The literature on the use of visual imagery as a mnemonic device, for example, has consistently shown that subjects who use visual imagery to help them learn verbal material do considerably better than subjects who attempt to learn the material using simple rote repetition. Laboratory experiments conducted by psychology students over the past 20 years at Immaculata have repeatedly shown that simply requesting subjects to employ visual imagery and providing them with a single example is enough to make their recall of learned verbal material significantly greater than those subjects given no such instructions. Research reported by Farah (1988) has shown that when visual imagery is used to learn verbal material, subjects show brain activity in systems normally involved in processing visual stimuli. Specifically what is measured, in this case, is regional blood flow-the more blood that flows to a particular region of the brain, the more active the area is. For those, subjects instructed to use visual and for those reporting that they used it spontaneously, there was relatively more blood flow to the occipital lobes, particularly the left inferior occipital region. It is highly likely that the superiority of subjects using visual imagery is due to the fact that more of the brain is involved in processing and storing the information than would typically be the case if the material was handled at a strictly verbal level (repeating the words over and over). In the situation where visual imagery mnemonics are used to learn verbal material both the language areas of the brain and the visual areas of the brain are activated. Other research reported by Farah (1988) has shown that tactile imagery (imagining one's forearm being tapped) activates areas of the brain involved in the reception of touch. The implications of these findings point to the potential learning advantage of a complex imagination. When we cannot be directly involved in "on-the-job" training, when all of the sensory systems (and corresponding brain areas) are being stimulated, perhaps we can train our own imaginal processes to mentally involve as many of these sensory systems as possible-to produce a virtual reality without sophisticated hardware.
References
Carlson, N. R. (1998) Physiology of behavior. Boston: Allyon and Bacon.
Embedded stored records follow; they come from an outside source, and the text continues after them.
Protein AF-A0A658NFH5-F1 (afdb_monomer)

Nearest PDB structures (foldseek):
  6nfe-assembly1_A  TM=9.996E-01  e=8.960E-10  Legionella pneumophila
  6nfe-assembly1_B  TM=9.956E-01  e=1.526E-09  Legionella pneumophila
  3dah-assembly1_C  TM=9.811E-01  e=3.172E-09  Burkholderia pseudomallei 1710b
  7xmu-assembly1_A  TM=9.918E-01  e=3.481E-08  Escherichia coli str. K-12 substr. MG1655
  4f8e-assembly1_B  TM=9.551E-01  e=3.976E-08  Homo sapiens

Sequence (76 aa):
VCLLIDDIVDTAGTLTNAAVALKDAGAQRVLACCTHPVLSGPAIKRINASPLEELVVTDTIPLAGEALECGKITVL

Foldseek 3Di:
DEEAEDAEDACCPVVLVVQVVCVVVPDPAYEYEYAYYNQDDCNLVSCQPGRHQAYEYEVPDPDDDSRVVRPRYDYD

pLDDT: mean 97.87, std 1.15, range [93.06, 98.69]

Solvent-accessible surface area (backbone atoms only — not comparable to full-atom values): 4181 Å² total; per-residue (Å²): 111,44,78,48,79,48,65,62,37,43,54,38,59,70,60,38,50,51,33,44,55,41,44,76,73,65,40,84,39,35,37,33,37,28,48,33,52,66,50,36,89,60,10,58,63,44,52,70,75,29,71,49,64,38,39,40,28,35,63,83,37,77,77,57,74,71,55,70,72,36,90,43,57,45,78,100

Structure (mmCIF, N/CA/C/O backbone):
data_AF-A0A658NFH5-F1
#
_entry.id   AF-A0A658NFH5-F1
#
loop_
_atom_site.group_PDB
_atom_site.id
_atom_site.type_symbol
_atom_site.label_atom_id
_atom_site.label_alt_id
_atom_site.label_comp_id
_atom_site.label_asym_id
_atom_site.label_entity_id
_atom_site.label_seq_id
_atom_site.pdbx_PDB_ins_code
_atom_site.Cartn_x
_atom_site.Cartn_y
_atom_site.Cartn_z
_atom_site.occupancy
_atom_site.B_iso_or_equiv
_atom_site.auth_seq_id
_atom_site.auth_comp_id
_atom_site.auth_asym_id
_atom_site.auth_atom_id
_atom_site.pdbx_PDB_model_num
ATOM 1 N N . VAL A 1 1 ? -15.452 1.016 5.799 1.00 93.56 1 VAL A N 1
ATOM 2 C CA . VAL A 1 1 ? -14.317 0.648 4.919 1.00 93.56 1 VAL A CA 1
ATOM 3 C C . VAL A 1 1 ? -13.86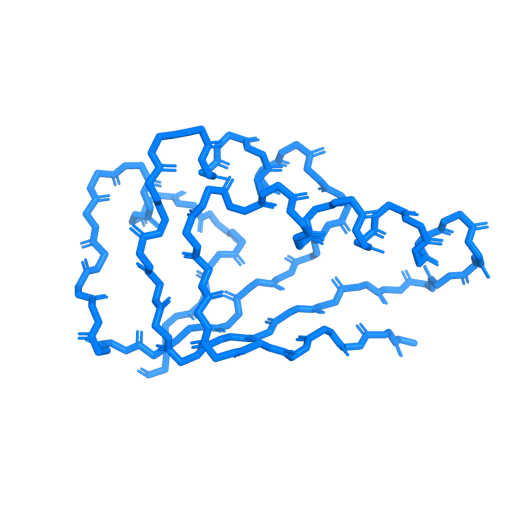8 1.914 4.219 1.00 93.56 1 VAL A C 1
ATOM 5 O O . VAL A 1 1 ? -14.738 2.640 3.754 1.00 93.56 1 VAL A O 1
ATOM 8 N N . CYS A 1 2 ? -12.570 2.200 4.192 1.00 98.31 2 CYS A N 1
ATOM 9 C CA . CYS A 1 2 ? -11.997 3.333 3.467 1.00 98.31 2 CYS A CA 1
ATOM 10 C C . CYS A 1 2 ? -11.137 2.814 2.313 1.00 98.31 2 CYS A C 1
ATOM 12 O O . CYS A 1 2 ? -10.393 1.851 2.498 1.00 98.31 2 CYS A O 1
ATOM 14 N N . LEU A 1 3 ? -11.251 3.452 1.148 1.00 98.19 3 LEU A N 1
ATOM 15 C CA . LEU A 1 3 ? -10.466 3.142 -0.043 1.00 98.19 3 LEU A CA 1
ATOM 16 C C . LEU A 1 3 ? -9.599 4.353 -0.392 1.00 98.19 3 LEU A C 1
ATOM 18 O O . LEU A 1 3 ? -10.126 5.436 -0.640 1.00 98.19 3 LEU A O 1
ATOM 22 N N . LEU A 1 4 ? -8.286 4.161 -0.379 1.00 98.44 4 LEU A N 1
ATOM 23 C CA . LEU A 1 4 ? -7.312 5.116 -0.893 1.00 98.44 4 LEU A CA 1
ATOM 24 C C . LEU A 1 4 ? -7.131 4.866 -2.389 1.00 98.44 4 LEU A C 1
ATOM 26 O O . LEU A 1 4 ? -6.960 3.725 -2.807 1.00 98.44 4 LEU A O 1
ATOM 30 N N . ILE A 1 5 ? -7.179 5.925 -3.186 1.00 98.19 5 ILE A N 1
ATOM 31 C CA . ILE A 1 5 ? -7.004 5.848 -4.636 1.00 98.19 5 ILE A CA 1
ATOM 32 C C . ILE A 1 5 ? -5.898 6.823 -4.997 1.00 98.19 5 ILE A C 1
ATOM 34 O O . ILE A 1 5 ? -5.968 7.990 -4.611 1.00 98.19 5 ILE A O 1
ATOM 38 N N . ASP A 1 6 ? -4.904 6.331 -5.721 1.00 97.19 6 ASP A N 1
ATOM 39 C CA . ASP A 1 6 ? -3.801 7.129 -6.241 1.00 97.19 6 ASP A CA 1
ATOM 40 C C . ASP A 1 6 ? -3.508 6.713 -7.686 1.00 97.19 6 ASP A C 1
ATOM 42 O O . ASP A 1 6 ? -3.888 5.623 -8.116 1.00 97.19 6 ASP A O 1
ATOM 46 N N . ASP A 1 7 ? -2.837 7.551 -8.462 1.00 98.12 7 ASP A N 1
ATOM 47 C CA . ASP A 1 7 ? -2.360 7.146 -9.785 1.00 98.12 7 ASP A CA 1
ATOM 48 C C . ASP A 1 7 ? -1.070 6.322 -9.673 1.00 98.12 7 ASP A C 1
ATOM 50 O O . ASP A 1 7 ? -0.901 5.334 -10.391 1.00 98.12 7 ASP A O 1
ATOM 54 N N . ILE A 1 8 ? -0.195 6.665 -8.725 1.00 98.38 8 ILE A N 1
ATOM 55 C CA . ILE A 1 8 ? 1.138 6.078 -8.566 1.00 98.38 8 ILE A CA 1
ATOM 56 C C . ILE A 1 8 ? 1.481 5.813 -7.100 1.00 98.38 8 ILE A C 1
ATOM 58 O O . ILE A 1 8 ? 1.229 6.625 -6.215 1.00 98.38 8 ILE A O 1
ATOM 62 N N . VAL A 1 9 ? 2.140 4.685 -6.831 1.00 98.38 9 VAL A N 1
ATOM 63 C CA . VAL A 1 9 ? 2.741 4.418 -5.516 1.00 98.38 9 VAL A CA 1
ATOM 64 C C . VAL A 1 9 ? 4.231 4.169 -5.695 1.00 98.38 9 VAL A C 1
ATOM 66 O O . VAL A 1 9 ? 4.637 3.115 -6.172 1.00 98.38 9 VAL A O 1
ATOM 69 N N . ASP A 1 10 ? 5.041 5.147 -5.287 1.00 98.06 10 ASP A N 1
ATOM 70 C CA . ASP A 1 10 ? 6.505 5.079 -5.332 1.00 98.06 10 ASP A CA 1
ATOM 71 C C . ASP A 1 10 ? 7.081 4.538 -4.017 1.00 98.06 10 ASP A C 1
ATOM 73 O O . ASP A 1 10 ? 7.123 3.332 -3.811 1.00 98.06 10 ASP A O 1
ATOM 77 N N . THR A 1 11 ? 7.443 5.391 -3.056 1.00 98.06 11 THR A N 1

Farah, M.J. (1988) Is visual imagery really visual? Overlooked evidence from neuropsychology.
Psychological Review, 95. Pp 307-317.
Kalat, J. W (1998) Biological psychology. Pacific Grove, CA, Brooks/Cole.
Martin, G.N. (1998) Human neuropsychology. London, Prentice
Metcalfe, J., Funnell, M. & Gazzaniga M.S: (1995) Right-hemisphere memory superiority: Studies of a split-brain patient. Psychological Science (May), pp 157- 163.
Rosenzweig, M.R.,Leiman, A.L. & Breedlove, SM. (1996) Biological psychology. Sunderland, MA., Sinauer Associates.